Records from a collection =>
○ ○ ○ ○

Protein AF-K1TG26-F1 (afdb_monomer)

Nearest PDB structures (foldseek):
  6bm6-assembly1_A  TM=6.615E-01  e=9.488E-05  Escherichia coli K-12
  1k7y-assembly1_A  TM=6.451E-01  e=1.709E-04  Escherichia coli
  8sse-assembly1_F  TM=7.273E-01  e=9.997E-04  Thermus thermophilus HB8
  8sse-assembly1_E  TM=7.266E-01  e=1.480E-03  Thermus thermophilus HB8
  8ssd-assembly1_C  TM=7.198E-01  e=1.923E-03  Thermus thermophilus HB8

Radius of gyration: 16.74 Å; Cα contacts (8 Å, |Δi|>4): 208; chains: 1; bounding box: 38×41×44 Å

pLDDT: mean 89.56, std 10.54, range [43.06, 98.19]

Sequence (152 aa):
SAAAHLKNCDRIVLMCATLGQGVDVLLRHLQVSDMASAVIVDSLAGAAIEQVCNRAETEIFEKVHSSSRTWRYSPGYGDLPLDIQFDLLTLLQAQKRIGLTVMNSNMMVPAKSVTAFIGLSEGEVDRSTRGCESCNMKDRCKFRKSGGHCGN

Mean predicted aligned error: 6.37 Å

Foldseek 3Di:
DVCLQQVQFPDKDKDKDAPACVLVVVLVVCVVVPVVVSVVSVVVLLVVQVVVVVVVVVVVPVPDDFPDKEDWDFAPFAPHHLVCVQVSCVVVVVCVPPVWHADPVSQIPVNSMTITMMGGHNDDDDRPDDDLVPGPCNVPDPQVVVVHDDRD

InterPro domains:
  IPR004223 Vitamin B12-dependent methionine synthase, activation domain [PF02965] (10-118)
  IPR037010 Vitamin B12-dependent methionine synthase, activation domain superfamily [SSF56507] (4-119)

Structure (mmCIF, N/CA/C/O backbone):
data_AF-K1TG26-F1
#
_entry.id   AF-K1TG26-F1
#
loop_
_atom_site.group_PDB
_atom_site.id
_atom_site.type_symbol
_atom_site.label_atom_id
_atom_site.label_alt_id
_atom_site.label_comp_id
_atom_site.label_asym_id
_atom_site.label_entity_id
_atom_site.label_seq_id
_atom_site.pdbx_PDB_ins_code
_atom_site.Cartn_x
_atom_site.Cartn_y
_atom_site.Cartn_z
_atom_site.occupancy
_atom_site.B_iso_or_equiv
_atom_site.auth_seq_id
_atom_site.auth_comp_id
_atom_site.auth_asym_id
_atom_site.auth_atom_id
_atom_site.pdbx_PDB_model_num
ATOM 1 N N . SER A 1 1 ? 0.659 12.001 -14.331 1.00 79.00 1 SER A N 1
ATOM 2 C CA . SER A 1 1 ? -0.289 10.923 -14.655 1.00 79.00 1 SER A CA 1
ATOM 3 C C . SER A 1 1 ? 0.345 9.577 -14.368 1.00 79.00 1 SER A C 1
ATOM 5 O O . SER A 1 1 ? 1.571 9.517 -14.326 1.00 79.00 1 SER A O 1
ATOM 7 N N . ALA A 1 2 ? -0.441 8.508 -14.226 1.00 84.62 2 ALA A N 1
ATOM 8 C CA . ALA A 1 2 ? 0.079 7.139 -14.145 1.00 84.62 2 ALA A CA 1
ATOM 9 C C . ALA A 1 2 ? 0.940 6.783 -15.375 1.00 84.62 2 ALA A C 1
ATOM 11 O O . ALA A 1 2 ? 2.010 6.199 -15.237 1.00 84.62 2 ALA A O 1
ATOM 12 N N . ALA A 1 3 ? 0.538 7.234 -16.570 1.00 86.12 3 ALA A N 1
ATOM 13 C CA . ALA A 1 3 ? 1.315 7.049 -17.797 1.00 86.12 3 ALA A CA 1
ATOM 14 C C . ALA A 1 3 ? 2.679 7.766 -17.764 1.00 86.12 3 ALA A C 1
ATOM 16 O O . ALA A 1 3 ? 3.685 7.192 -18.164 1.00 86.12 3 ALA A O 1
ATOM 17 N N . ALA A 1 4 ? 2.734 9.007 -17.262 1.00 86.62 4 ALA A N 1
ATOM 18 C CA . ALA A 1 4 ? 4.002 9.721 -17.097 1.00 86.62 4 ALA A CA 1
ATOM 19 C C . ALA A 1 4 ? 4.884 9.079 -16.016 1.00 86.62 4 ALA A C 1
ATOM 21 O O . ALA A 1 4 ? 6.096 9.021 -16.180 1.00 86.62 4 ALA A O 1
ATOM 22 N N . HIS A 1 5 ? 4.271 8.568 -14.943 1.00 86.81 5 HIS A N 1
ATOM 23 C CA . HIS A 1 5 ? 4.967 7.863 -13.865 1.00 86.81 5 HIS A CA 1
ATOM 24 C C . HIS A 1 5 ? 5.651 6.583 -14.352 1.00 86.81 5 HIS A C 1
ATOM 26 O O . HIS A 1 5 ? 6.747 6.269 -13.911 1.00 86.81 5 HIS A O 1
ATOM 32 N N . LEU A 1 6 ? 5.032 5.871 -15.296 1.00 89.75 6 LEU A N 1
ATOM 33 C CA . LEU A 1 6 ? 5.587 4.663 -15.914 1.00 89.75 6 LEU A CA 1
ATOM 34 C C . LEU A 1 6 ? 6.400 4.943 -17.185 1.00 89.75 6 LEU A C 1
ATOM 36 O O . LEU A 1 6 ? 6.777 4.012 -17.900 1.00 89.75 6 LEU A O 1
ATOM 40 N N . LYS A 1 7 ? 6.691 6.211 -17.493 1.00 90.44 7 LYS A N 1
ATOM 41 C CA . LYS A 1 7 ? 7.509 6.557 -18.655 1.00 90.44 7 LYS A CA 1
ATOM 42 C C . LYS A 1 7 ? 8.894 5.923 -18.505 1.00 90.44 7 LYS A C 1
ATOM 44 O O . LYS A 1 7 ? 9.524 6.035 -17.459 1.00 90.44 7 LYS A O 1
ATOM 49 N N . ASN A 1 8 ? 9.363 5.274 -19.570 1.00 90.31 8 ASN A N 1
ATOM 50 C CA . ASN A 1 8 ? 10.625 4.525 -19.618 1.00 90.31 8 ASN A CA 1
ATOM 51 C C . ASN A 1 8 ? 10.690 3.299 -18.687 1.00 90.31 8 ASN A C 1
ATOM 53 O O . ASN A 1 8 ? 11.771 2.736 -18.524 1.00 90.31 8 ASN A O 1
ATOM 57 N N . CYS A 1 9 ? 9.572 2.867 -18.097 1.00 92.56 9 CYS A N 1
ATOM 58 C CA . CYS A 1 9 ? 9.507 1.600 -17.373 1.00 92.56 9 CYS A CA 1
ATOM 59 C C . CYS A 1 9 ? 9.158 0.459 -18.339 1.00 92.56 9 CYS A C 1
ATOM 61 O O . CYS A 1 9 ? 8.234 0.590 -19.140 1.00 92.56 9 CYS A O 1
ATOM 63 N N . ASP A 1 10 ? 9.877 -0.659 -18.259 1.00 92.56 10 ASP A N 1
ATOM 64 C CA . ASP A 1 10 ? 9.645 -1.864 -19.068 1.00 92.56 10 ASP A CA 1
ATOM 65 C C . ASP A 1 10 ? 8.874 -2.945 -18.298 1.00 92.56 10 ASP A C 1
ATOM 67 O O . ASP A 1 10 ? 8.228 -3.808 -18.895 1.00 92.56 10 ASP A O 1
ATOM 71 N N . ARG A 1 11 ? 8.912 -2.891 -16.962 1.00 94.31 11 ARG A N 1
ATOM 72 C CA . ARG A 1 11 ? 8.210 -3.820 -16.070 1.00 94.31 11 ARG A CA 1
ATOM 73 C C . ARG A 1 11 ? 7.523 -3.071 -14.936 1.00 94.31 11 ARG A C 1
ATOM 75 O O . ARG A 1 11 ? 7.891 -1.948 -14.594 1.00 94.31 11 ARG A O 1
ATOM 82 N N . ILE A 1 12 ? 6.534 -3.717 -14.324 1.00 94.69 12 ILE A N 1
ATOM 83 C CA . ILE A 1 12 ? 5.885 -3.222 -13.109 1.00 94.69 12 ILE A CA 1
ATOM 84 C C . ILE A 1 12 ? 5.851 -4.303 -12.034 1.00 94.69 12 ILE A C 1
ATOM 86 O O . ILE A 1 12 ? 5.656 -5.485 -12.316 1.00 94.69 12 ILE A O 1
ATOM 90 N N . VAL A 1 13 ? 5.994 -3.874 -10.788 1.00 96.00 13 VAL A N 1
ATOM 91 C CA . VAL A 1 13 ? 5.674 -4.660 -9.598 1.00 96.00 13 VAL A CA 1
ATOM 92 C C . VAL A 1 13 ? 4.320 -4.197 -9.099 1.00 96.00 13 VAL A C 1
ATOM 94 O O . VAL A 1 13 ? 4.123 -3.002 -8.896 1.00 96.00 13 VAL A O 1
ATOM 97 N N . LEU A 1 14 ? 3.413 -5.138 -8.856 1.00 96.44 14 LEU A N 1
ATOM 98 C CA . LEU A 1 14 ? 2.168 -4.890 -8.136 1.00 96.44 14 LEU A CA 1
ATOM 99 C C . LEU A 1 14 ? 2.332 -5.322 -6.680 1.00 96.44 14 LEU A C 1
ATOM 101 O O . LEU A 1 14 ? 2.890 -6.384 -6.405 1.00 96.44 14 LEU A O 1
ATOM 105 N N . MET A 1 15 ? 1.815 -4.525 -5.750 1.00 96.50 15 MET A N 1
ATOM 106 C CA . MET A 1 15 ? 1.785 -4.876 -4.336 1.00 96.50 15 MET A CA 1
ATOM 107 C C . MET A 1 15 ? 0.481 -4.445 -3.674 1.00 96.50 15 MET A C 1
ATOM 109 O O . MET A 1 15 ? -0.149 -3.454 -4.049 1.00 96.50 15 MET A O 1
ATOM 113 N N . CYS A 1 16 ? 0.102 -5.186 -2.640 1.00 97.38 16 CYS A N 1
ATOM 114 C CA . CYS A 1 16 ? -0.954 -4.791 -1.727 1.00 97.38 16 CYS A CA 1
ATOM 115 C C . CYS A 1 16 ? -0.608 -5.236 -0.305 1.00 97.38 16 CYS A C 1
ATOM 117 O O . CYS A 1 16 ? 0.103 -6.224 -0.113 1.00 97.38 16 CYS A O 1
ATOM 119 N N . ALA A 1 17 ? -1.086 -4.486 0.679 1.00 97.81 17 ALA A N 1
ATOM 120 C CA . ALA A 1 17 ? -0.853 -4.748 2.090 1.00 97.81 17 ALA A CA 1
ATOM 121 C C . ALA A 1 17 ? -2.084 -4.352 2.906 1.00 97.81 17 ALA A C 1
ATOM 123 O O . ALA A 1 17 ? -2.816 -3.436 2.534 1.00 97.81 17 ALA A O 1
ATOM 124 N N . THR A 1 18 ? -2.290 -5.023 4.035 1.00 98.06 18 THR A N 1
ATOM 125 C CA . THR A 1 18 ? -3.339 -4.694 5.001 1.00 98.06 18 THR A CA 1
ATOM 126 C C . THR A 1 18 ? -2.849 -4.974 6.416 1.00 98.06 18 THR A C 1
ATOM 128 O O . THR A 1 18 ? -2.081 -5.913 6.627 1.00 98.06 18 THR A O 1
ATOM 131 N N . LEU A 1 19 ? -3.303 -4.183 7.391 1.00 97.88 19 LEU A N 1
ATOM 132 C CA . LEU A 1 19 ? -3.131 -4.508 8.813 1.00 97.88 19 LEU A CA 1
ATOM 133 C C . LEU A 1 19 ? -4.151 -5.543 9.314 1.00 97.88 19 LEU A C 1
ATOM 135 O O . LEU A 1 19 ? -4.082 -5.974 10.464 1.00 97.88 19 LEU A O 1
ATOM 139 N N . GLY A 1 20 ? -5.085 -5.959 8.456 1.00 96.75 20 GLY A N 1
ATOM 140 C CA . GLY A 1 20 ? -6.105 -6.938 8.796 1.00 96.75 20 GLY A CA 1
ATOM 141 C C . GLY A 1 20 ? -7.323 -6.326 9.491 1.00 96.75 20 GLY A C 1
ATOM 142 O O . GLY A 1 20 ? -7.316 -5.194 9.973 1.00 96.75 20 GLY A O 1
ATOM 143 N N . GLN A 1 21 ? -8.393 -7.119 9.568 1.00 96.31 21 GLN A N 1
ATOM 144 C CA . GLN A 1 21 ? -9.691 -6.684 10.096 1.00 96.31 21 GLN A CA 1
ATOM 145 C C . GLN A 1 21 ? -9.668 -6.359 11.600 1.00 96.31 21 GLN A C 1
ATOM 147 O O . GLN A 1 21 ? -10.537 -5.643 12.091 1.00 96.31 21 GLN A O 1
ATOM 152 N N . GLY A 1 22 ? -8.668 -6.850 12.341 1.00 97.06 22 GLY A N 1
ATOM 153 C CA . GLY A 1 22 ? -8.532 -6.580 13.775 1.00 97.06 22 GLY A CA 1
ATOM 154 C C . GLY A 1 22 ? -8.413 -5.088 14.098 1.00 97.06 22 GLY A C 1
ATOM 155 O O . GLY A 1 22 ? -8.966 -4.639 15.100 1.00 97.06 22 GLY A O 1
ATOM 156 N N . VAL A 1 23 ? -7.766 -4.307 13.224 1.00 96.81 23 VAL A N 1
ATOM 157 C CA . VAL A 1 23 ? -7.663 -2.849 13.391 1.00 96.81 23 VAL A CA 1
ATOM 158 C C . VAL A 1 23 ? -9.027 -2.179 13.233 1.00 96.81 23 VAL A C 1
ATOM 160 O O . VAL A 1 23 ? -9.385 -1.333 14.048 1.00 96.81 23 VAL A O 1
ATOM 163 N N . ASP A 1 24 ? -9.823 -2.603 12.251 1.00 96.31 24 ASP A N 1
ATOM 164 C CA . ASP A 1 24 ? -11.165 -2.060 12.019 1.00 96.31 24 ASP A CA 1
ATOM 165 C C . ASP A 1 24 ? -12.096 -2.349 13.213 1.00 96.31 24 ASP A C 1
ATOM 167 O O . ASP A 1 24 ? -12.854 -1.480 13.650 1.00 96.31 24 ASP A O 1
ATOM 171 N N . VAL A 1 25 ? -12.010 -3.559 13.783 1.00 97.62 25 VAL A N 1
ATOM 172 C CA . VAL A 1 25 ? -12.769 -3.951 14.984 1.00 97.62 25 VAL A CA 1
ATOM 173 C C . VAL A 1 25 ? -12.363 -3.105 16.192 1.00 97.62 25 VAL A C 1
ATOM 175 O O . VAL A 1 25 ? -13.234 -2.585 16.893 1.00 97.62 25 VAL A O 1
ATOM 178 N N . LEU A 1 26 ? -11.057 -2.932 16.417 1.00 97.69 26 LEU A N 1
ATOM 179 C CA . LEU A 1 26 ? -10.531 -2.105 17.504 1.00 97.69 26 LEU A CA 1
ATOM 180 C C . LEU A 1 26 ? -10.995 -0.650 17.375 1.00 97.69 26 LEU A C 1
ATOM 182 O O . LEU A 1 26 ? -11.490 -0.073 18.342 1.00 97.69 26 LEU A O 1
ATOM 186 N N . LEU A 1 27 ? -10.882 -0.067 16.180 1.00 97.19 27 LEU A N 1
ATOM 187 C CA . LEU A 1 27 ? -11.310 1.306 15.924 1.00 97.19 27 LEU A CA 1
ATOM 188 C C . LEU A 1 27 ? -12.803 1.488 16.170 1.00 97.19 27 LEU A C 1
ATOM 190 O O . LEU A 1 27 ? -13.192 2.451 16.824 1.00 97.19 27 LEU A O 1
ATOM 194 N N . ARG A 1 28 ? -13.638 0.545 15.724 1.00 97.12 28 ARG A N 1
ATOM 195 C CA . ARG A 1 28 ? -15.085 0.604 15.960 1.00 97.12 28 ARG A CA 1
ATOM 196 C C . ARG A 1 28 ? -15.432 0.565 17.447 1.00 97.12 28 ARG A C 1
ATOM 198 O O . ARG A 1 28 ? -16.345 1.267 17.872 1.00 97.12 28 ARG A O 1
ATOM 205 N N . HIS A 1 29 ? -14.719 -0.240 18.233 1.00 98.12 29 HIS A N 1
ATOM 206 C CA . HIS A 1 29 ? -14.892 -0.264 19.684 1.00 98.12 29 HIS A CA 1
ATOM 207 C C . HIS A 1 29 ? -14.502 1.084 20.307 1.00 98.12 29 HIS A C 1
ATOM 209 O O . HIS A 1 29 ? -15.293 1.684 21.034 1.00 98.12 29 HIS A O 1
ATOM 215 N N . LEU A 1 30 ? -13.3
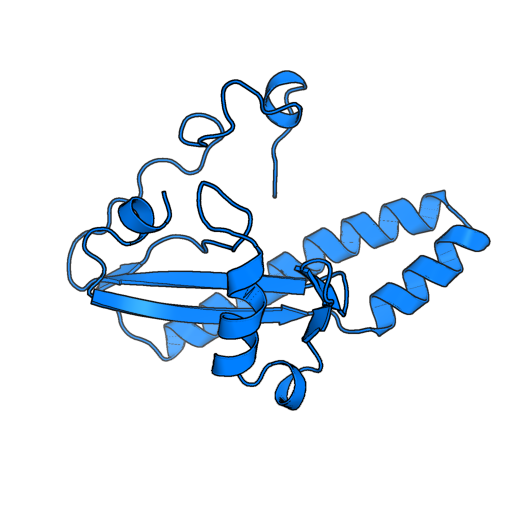12 1.596 19.971 1.00 98.19 30 LEU A N 1
ATOM 216 C CA . LEU A 1 30 ? -12.809 2.864 20.501 1.00 98.19 30 LEU A CA 1
ATOM 217 C C . LEU A 1 30 ? -13.691 4.049 20.108 1.00 98.19 30 LEU A C 1
ATOM 219 O O . LEU A 1 30 ? -13.935 4.913 20.933 1.00 98.19 30 LEU A O 1
ATOM 223 N N . GLN A 1 31 ? -14.252 4.077 18.902 1.00 97.44 31 GLN A N 1
ATOM 224 C CA . GLN A 1 31 ? -15.169 5.144 18.484 1.00 97.44 31 GLN A CA 1
ATOM 225 C C . GLN A 1 31 ? -16.397 5.281 19.395 1.00 97.44 31 GLN A C 1
ATOM 227 O O . GLN A 1 31 ? -16.969 6.365 19.478 1.00 97.44 31 GLN A O 1
ATOM 232 N N . VAL A 1 32 ? -16.806 4.205 20.074 1.00 97.69 32 VAL A N 1
ATOM 233 C CA . VAL A 1 32 ? -17.919 4.230 21.032 1.00 97.69 32 VAL A CA 1
ATOM 234 C C . VAL A 1 32 ? -17.424 4.492 22.454 1.00 97.69 32 VAL A C 1
ATOM 236 O O . VAL A 1 32 ? -18.063 5.244 23.186 1.00 97.69 32 VAL A O 1
ATOM 239 N N . SER A 1 33 ? -16.308 3.880 22.858 1.00 97.62 33 SER A N 1
ATOM 240 C CA . SER A 1 33 ? -15.828 3.940 24.244 1.00 97.62 33 SER A CA 1
ATOM 241 C C . SER A 1 33 ? -14.941 5.151 24.554 1.00 97.62 33 SER A C 1
ATOM 243 O O . SER A 1 33 ? -15.001 5.683 25.656 1.00 97.62 33 SER A O 1
ATOM 245 N N . ASP A 1 34 ? -14.088 5.554 23.611 1.00 97.69 34 ASP A N 1
ATOM 246 C CA . ASP A 1 34 ? -13.116 6.643 23.736 1.00 97.69 34 ASP A CA 1
ATOM 247 C C . ASP A 1 34 ? -12.703 7.174 22.349 1.00 97.69 34 ASP A C 1
ATOM 249 O O . ASP A 1 34 ? -11.793 6.660 21.684 1.00 97.69 34 ASP A O 1
ATOM 253 N N . MET A 1 35 ? -13.360 8.257 21.929 1.00 96.81 35 MET A N 1
ATOM 254 C CA . MET A 1 35 ? -13.104 8.888 20.635 1.00 96.81 35 MET A CA 1
ATOM 255 C C . MET A 1 35 ? -11.671 9.429 20.504 1.00 96.81 35 MET A C 1
ATOM 257 O O . MET A 1 35 ? -11.115 9.412 19.406 1.00 96.81 35 MET A O 1
ATOM 261 N N . ALA A 1 36 ? -11.048 9.891 21.593 1.00 98.12 36 ALA A N 1
ATOM 262 C CA . ALA A 1 36 ? -9.684 10.416 21.535 1.00 98.12 36 ALA A CA 1
ATOM 263 C C . ALA A 1 36 ? -8.693 9.286 21.231 1.00 98.12 36 ALA A C 1
ATOM 265 O O . ALA A 1 36 ? -7.858 9.408 20.331 1.00 98.12 36 ALA A O 1
ATOM 266 N N . SER A 1 37 ? -8.854 8.148 21.906 1.00 97.88 37 SER A N 1
ATOM 267 C CA . SER A 1 37 ? -8.073 6.944 21.624 1.00 97.88 37 SER A CA 1
ATOM 268 C C . SER A 1 37 ? -8.333 6.402 20.218 1.00 97.88 37 SER A C 1
ATOM 270 O O . SER A 1 37 ? -7.386 5.981 19.556 1.00 97.88 37 SER A O 1
ATOM 272 N N . ALA A 1 38 ? -9.570 6.466 19.710 1.00 97.75 38 ALA A N 1
ATOM 273 C CA . ALA A 1 38 ? -9.876 6.072 18.333 1.00 97.75 38 ALA A CA 1
ATOM 274 C C . ALA A 1 38 ? -9.055 6.871 17.308 1.00 97.75 38 ALA A C 1
ATOM 276 O O . ALA A 1 38 ? -8.448 6.284 16.415 1.00 97.75 38 ALA A O 1
ATOM 277 N N . VAL A 1 39 ? -8.976 8.196 17.465 1.00 97.50 39 VAL A N 1
ATOM 278 C CA . VAL A 1 39 ? -8.188 9.071 16.579 1.00 97.50 39 VAL A CA 1
ATOM 279 C C . VAL A 1 39 ? -6.691 8.756 16.661 1.00 97.50 39 VAL A C 1
ATOM 281 O O . VAL A 1 39 ? -6.011 8.682 15.633 1.00 97.50 39 VAL A O 1
ATOM 284 N N . ILE A 1 40 ? -6.171 8.538 17.872 1.00 97.94 40 ILE A N 1
ATOM 285 C CA . ILE A 1 40 ? -4.757 8.199 18.083 1.00 97.94 40 ILE A CA 1
ATOM 286 C C . ILE A 1 40 ? -4.428 6.859 17.415 1.00 97.94 40 ILE A C 1
ATOM 288 O O . ILE A 1 40 ? -3.475 6.772 16.641 1.00 97.94 40 ILE A O 1
ATOM 292 N N . VAL A 1 41 ? -5.232 5.824 17.660 1.00 97.75 41 VAL A N 1
ATOM 293 C CA . VAL A 1 41 ? -5.029 4.488 17.082 1.00 97.75 41 VAL A CA 1
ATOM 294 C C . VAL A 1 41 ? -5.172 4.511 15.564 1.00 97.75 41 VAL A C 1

○ ○ ○ ○

Task to complete => Of the entries listed above, reproduce only the lines starting at the line containing "ATOM 94 O O" and ending at the line containing "ATOM 131 N N". Include both, exactly as they stand.

Answer section =>
ATOM 94 O O . VAL A 1 13 ? 4.123 -3.002 -8.896 1.00 96.00 13 VAL A O 1
ATOM 97 N N . LEU A 1 14 ? 3.413 -5.138 -8.856 1.00 96.44 14 LEU A N 1
ATOM 98 C CA . LEU A 1 14 ? 2.168 -4.890 -8.136 1.00 96.44 14 LEU A CA 1
ATOM 99 C C . LEU A 1 14 ? 2.332 -5.322 -6.680 1.00 96.44 14 LEU A C 1
ATOM 101 O O . LEU A 1 14 ? 2.890 -6.384 -6.405 1.00 96.44 14 LEU A O 1
ATOM 105 N N . MET A 1 15 ? 1.815 -4.525 -5.750 1.00 96.50 15 MET A N 1
ATOM 106 C CA . MET A 1 15 ? 1.785 -4.876 -4.336 1.00 96.50 15 MET A CA 1
ATOM 107 C C . MET A 1 15 ? 0.481 -4.445 -3.674 1.00 96.50 15 MET A C 1
ATOM 109 O O . MET A 1 15 ? -0.149 -3.454 -4.049 1.00 96.50 15 MET A O 1
ATOM 113 N N . CYS A 1 16 ? 0.102 -5.186 -2.640 1.00 97.38 16 CYS A N 1
ATOM 114 C CA . CYS A 1 16 ? -0.954 -4.791 -1.727 1.00 97.38 16 CYS A CA 1
ATOM 115 C C . CYS A 1 16 ? -0.608 -5.236 -0.305 1.00 97.38 16 CYS A C 1
ATOM 117 O O . CYS A 1 16 ? 0.103 -6.224 -0.113 1.00 97.38 16 CYS A O 1
ATOM 119 N N . ALA A 1 17 ? -1.086 -4.486 0.679 1.00 97.81 17 ALA A N 1
ATOM 120 C CA . ALA A 1 17 ? -0.853 -4.748 2.090 1.00 97.81 17 ALA A CA 1
ATOM 121 C C . ALA A 1 17 ? -2.084 -4.352 2.906 1.00 97.81 17 ALA A C 1
ATOM 123 O O . ALA A 1 17 ? -2.816 -3.436 2.534 1.00 97.81 17 ALA A O 1
ATOM 124 N N . THR A 1 18 ? -2.290 -5.023 4.035 1.00 98.06 18 THR A N 1
ATOM 125 C CA . THR A 1 18 ? -3.339 -4.694 5.001 1.00 98.06 18 THR A CA 1
ATOM 126 C C . THR A 1 18 ? -2.849 -4.974 6.416 1.00 98.06 18 THR A C 1
ATOM 128 O O . THR A 1 18 ? -2.081 -5.913 6.627 1.00 98.06 18 THR A O 1
ATOM 131 N N . LEU A 1 19 ? -3.303 -4.183 7.391 1.00 97.88 19 LEU A N 1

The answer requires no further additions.